**Exercise instructions:**
Copy out the lines of the records below, and only those lines, from the one with "ATOM 3 C C ." through the one with "ATOM 40 N N", exactly as they appear.

[Dataset]

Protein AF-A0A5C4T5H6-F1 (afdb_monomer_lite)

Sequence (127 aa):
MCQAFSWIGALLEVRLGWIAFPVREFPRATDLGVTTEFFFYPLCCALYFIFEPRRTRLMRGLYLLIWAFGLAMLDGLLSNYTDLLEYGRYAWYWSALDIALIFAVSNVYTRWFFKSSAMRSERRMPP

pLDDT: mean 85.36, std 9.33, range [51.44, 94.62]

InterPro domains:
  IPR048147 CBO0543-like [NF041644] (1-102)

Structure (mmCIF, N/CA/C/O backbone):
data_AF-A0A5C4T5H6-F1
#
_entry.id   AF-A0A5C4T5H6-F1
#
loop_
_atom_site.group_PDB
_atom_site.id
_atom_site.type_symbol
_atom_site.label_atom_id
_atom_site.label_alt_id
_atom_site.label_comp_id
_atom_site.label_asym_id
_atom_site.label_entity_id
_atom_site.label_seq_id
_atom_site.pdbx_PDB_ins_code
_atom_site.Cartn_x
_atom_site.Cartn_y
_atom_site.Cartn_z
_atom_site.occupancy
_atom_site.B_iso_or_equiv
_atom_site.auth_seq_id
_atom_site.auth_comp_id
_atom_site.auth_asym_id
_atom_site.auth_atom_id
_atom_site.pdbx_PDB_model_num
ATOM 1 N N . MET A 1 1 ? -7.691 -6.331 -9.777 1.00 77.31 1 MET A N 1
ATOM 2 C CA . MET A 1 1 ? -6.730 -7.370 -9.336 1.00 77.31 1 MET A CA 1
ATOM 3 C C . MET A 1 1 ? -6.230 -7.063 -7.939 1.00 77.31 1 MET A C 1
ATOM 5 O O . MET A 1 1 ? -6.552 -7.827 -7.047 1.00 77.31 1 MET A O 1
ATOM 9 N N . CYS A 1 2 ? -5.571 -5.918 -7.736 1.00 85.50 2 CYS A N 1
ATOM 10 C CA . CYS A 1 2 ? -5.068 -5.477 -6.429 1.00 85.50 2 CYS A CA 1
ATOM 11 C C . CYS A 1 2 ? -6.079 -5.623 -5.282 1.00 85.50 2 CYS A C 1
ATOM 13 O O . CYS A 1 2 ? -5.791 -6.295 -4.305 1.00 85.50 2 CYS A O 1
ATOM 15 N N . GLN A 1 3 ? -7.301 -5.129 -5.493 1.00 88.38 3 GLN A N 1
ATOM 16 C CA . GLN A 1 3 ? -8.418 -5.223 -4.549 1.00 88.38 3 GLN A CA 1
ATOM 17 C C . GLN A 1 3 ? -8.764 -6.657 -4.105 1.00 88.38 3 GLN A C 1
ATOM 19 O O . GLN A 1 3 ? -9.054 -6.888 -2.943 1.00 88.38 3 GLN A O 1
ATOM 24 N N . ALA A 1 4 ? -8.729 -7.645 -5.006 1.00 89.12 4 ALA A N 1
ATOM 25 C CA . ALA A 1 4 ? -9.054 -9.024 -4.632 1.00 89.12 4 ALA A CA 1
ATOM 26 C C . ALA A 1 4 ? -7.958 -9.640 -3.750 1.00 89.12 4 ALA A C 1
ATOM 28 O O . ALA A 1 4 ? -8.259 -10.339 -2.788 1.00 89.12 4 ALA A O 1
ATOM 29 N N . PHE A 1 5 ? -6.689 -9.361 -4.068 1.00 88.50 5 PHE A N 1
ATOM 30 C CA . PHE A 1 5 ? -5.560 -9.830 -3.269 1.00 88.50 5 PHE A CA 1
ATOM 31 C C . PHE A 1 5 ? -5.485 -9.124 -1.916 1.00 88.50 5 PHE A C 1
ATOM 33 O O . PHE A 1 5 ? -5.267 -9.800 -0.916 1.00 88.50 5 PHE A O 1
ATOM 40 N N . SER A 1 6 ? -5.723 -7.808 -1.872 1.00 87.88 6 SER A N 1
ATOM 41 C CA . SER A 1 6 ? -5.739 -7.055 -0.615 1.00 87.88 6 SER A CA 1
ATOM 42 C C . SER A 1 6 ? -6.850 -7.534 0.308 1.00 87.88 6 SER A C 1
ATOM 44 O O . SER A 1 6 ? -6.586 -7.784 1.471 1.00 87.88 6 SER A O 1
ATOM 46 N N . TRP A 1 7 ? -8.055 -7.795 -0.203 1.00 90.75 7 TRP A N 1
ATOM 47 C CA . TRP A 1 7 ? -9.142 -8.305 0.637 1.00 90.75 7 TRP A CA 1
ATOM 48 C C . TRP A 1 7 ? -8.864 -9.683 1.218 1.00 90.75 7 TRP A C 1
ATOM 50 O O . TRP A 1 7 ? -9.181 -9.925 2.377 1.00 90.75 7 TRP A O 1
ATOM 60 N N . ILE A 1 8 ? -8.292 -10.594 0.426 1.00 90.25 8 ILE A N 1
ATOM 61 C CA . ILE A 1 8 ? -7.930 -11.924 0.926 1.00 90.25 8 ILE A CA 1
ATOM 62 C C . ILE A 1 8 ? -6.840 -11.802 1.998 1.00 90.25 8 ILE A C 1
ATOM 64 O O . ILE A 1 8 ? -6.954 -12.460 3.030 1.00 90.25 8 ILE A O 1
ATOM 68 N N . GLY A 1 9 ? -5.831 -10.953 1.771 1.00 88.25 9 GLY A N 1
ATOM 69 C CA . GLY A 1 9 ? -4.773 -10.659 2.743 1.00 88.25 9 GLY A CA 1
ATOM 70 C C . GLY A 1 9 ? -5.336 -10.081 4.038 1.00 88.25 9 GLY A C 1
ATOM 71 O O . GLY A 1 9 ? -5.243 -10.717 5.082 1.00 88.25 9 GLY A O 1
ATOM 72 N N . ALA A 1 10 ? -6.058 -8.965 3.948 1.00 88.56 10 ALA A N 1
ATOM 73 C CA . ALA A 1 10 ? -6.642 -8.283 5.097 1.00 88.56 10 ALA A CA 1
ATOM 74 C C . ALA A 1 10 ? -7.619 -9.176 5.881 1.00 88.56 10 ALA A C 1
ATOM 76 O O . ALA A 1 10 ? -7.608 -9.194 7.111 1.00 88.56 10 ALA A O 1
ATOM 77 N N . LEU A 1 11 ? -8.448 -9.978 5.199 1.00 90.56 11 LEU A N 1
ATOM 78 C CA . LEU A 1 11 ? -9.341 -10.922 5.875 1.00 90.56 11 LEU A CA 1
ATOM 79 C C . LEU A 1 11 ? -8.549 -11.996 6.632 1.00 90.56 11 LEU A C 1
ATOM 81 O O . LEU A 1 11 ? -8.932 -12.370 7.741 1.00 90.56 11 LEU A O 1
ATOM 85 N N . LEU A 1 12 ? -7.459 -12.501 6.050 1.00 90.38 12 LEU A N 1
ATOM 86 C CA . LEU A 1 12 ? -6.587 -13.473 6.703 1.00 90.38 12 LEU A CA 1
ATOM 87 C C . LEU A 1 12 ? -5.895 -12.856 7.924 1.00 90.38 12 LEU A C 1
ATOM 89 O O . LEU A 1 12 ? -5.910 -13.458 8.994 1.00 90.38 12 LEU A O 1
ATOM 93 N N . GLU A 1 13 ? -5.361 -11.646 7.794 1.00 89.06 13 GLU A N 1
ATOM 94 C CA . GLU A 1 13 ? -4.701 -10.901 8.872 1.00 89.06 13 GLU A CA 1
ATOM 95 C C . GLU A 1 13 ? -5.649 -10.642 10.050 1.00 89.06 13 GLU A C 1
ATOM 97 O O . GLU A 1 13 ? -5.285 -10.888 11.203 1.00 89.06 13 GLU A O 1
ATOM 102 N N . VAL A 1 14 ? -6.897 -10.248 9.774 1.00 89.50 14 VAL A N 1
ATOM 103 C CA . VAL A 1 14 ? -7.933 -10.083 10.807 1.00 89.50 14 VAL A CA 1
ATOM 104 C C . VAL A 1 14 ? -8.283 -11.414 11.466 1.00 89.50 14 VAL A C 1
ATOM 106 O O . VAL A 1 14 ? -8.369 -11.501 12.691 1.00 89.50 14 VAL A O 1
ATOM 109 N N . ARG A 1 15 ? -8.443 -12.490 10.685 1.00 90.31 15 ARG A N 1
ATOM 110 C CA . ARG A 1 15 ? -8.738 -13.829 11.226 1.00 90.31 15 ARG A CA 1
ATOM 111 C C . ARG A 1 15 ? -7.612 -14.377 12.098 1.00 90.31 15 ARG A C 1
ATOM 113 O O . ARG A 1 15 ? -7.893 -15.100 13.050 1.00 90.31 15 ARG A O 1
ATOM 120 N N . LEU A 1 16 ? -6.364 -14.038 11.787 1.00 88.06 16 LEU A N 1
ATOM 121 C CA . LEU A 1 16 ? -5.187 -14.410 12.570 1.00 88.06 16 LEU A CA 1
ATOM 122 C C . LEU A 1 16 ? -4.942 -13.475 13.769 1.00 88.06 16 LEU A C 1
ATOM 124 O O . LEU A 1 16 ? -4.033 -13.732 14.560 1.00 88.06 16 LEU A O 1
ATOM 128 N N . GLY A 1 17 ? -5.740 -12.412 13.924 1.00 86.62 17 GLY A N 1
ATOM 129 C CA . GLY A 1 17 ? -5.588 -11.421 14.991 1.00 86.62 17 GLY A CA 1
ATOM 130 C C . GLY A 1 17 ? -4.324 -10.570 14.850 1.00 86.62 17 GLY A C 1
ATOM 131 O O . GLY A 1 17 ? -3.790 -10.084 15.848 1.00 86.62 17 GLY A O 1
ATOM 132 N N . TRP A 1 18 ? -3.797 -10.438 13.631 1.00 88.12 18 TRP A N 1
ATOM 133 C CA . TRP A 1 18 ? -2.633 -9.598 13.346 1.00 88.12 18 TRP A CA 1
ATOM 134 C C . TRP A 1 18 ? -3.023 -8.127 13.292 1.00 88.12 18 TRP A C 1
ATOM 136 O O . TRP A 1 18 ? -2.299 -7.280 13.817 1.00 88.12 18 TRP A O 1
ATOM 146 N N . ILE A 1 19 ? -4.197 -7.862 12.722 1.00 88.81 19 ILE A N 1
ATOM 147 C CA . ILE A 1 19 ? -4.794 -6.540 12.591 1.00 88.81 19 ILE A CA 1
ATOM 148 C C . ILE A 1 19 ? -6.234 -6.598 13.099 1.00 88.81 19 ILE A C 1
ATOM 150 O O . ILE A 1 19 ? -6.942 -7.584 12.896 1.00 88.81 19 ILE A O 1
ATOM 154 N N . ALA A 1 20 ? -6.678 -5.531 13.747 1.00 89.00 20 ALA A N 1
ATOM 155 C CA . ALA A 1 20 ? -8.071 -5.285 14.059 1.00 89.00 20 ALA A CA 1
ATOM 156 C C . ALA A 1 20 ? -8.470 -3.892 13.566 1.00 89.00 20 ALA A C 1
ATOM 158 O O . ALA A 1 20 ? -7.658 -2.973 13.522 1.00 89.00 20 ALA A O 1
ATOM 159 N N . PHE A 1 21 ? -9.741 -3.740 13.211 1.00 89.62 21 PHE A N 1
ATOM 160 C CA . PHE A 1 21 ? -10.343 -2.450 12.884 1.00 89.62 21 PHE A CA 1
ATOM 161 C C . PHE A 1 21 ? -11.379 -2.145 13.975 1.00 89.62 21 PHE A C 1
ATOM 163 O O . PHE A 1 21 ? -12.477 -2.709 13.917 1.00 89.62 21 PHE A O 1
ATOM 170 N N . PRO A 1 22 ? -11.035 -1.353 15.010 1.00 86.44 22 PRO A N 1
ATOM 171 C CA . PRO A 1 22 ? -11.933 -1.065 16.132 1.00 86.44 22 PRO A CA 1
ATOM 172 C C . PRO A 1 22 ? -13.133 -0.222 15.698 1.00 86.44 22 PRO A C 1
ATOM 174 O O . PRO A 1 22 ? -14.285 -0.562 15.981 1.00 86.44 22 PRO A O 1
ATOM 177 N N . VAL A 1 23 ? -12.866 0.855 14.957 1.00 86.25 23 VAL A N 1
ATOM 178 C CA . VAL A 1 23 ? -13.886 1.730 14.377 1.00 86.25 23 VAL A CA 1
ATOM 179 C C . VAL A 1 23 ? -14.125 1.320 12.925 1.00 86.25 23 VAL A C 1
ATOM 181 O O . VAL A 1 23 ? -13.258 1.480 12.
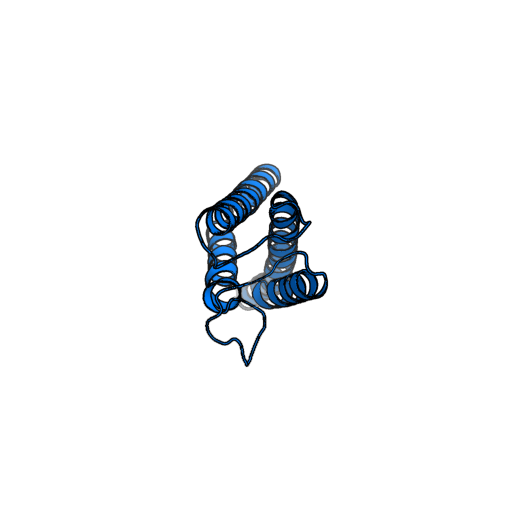070 1.00 86.25 23 VAL A O 1
ATOM 184 N N . ARG A 1 24 ? -15.320 0.786 12.640 1.00 87.19 24 ARG A N 1
ATOM 185 C CA . ARG A 1 24 ? -15.723 0.308 11.304 1.00 87.19 24 ARG A CA 1
ATOM 186 C C . ARG A 1 24 ? -17.015 0.960 10.850 1.00 87.19 24 ARG A C 1
ATOM 188 O O . ARG A 1 24 ? -17.927 1.153 11.652 1.00 87.19 24 ARG A O 1
ATOM 195 N N . GLU A 1 25 ? -17.132 1.215 9.552 1.00 87.31 25 GLU A N 1
ATOM 196 C CA . GLU A 1 25 ? -18.322 1.832 8.961 1.00 87.31 25 GLU A CA 1
ATOM 197 C C . GLU A 1 25 ? -19.502 0.854 8.905 1.00 87.31 25 GLU A C 1
ATOM 199 O O . GLU A 1 25 ? -20.645 1.232 9.158 1.00 87.31 25 GLU A O 1
ATOM 204 N N . PHE A 1 26 ? -19.230 -0.425 8.618 1.00 88.69 26 PHE A N 1
ATOM 205 C CA . PHE A 1 26 ? -20.254 -1.465 8.469 1.00 88.69 26 PHE A CA 1
ATOM 206 C C . PHE A 1 26 ? -19.968 -2.702 9.340 1.00 88.69 26 PHE A C 1
ATOM 208 O O . PHE A 1 26 ? -19.797 -3.804 8.812 1.00 88.69 26 PHE A O 1
ATOM 215 N N . PRO A 1 27 ? -19.992 -2.574 10.682 1.00 86.38 27 PRO A N 1
ATOM 216 C CA . PRO A 1 27 ? -19.557 -3.628 11.607 1.00 86.38 27 PRO A CA 1
ATOM 217 C C . PRO A 1 27 ? -20.422 -4.898 11.583 1.00 86.38 27 PRO A C 1
ATOM 219 O O . PRO A 1 27 ? -20.023 -5.915 12.135 1.00 86.38 27 PRO A O 1
ATOM 222 N N . ARG A 1 28 ? -21.620 -4.856 10.978 1.00 85.81 28 ARG A N 1
ATOM 223 C CA . ARG A 1 28 ? -22.487 -6.037 10.795 1.00 85.81 28 ARG A CA 1
ATOM 224 C C . ARG A 1 28 ? -22.240 -6.783 9.482 1.00 85.81 28 ARG A C 1
ATOM 226 O O . ARG A 1 28 ? -22.709 -7.906 9.345 1.00 85.81 28 ARG A O 1
ATOM 233 N N . ALA A 1 29 ? -21.582 -6.148 8.514 1.00 87.31 29 ALA A N 1
ATOM 234 C CA . ALA A 1 29 ? -21.370 -6.708 7.182 1.00 87.31 29 ALA A CA 1
ATOM 235 C C . ALA A 1 29 ? -19.943 -7.233 6.996 1.00 87.31 29 ALA A C 1
ATOM 237 O O . ALA A 1 29 ? -19.748 -8.229 6.305 1.00 87.31 29 ALA A O 1
ATOM 238 N N . THR A 1 30 ? -18.952 -6.566 7.593 1.00 85.50 30 THR A N 1
ATOM 239 C CA . THR A 1 30 ? -17.540 -6.924 7.456 1.00 85.50 30 THR A CA 1
ATOM 240 C C . THR A 1 30 ? -16.738 -6.526 8.694 1.00 85.50 30 THR A C 1
ATOM 242 O O . THR A 1 30 ? -17.036 -5.525 9.347 1.00 85.50 30 THR A O 1
ATOM 245 N N . ASP A 1 31 ? -15.700 -7.310 8.986 1.00 84.81 31 ASP A N 1
ATOM 246 C CA . ASP A 1 31 ? -14.708 -7.017 10.027 1.00 84.81 31 ASP A CA 1
ATOM 247 C C . ASP A 1 31 ? -13.582 -6.088 9.525 1.00 84.81 31 ASP A C 1
ATOM 249 O O . ASP A 1 31 ? -12.687 -5.734 10.292 1.00 84.81 31 ASP A O 1
ATOM 253 N N . LEU A 1 32 ? -13.632 -5.683 8.250 1.00 88.06 32 LEU A N 1
ATOM 254 C CA . LEU A 1 32 ? -12.667 -4.796 7.594 1.00 88.06 32 LEU A CA 1
ATOM 255 C C . LEU A 1 32 ? -13.137 -3.335 7.596 1.00 88.06 32 LEU A C 1
ATOM 257 O O . LEU A 1 32 ? -14.335 -3.066 7.485 1.00 88.06 32 LEU A O 1
ATOM 261 N N . GLY A 1 33 ? -12.191 -2.394 7.633 1.00 86.69 33 GLY A N 1
ATOM 262 C CA . GLY A 1 33 ? -12.460 -0.987 7.325 1.00 86.69 33 GLY A CA 1
ATOM 263 C C . GLY A 1 33 ? -12.799 -0.822 5.843 1.00 86.69 33 GLY A C 1
ATOM 264 O O . GLY A 1 33 ? -11.985 -1.130 4.971 1.00 86.69 33 GLY A O 1
ATOM 265 N N . VAL A 1 34 ? -14.009 -0.361 5.522 1.00 87.81 34 VAL A N 1
ATOM 266 C CA . VAL A 1 34 ? -14.449 -0.268 4.123 1.00 87.81 34 VAL A CA 1
ATOM 267 C C . VAL A 1 34 ? -13.711 0.853 3.402 1.00 87.81 34 VAL A C 1
ATOM 269 O O . VAL A 1 34 ? -13.236 0.649 2.287 1.00 87.81 34 VAL A O 1
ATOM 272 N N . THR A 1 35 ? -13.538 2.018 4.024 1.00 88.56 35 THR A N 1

[/Dataset]

**Response to this task:**
ATOM 3 C C . MET A 1 1 ? -6.230 -7.063 -7.939 1.00 77.31 1 MET A C 1
ATOM 5 O O . MET A 1 1 ? -6.552 -7.827 -7.047 1.00 77.31 1 MET A O 1
ATOM 9 N N . CYS A 1 2 ? -5.571 -5.918 -7.736 1.00 85.50 2 CYS A N 1
ATOM 10 C CA . CYS A 1 2 ? -5.068 -5.477 -6.429 1.00 85.50 2 CYS A CA 1
ATOM 11 C C . CYS A 1 2 ? -6.079 -5.623 -5.282 1.00 85.50 2 CYS A C 1
ATOM 13 O O . CYS A 1 2 ? -5.791 -6.295 -4.305 1.00 85.50 2 CYS A O 1
ATOM 15 N N . GLN A 1 3 ? -7.301 -5.129 -5.493 1.00 88.38 3 GLN A N 1
ATOM 16 C CA . GLN A 1 3 ? -8.418 -5.223 -4.549 1.00 88.38 3 GLN A CA 1
ATOM 17 C C . GLN A 1 3 ? -8.764 -6.657 -4.105 1.00 88.38 3 GLN A C 1
ATOM 19 O O . GLN A 1 3 ? -9.054 -6.888 -2.943 1.00 88.38 3 GLN A O 1
ATOM 24 N N . ALA A 1 4 ? -8.729 -7.645 -5.006 1.00 89.12 4 ALA A N 1
ATOM 25 C CA . ALA A 1 4 ? -9.054 -9.024 -4.632 1.00 89.12 4 ALA A CA 1
ATOM 26 C C . ALA A 1 4 ? -7.958 -9.640 -3.750 1.00 89.12 4 ALA A C 1
ATOM 28 O O . ALA A 1 4 ? -8.259 -10.339 -2.788 1.00 89.12 4 ALA A O 1
ATOM 29 N N . PHE A 1 5 ? -6.689 -9.361 -4.068 1.00 88.50 5 PHE A N 1
ATOM 30 C CA . PHE A 1 5 ? -5.560 -9.830 -3.269 1.00 88.50 5 PHE A CA 1
ATOM 31 C C . PHE A 1 5 ? -5.485 -9.124 -1.916 1.00 88.50 5 PHE A C 1
ATOM 33 O O . PHE A 1 5 ? -5.267 -9.800 -0.916 1.00 88.50 5 PHE A O 1
ATOM 40 N N . SER A 1 6 ? -5.723 -7.808 -1.872 1.00 87.88 6 SER A N 1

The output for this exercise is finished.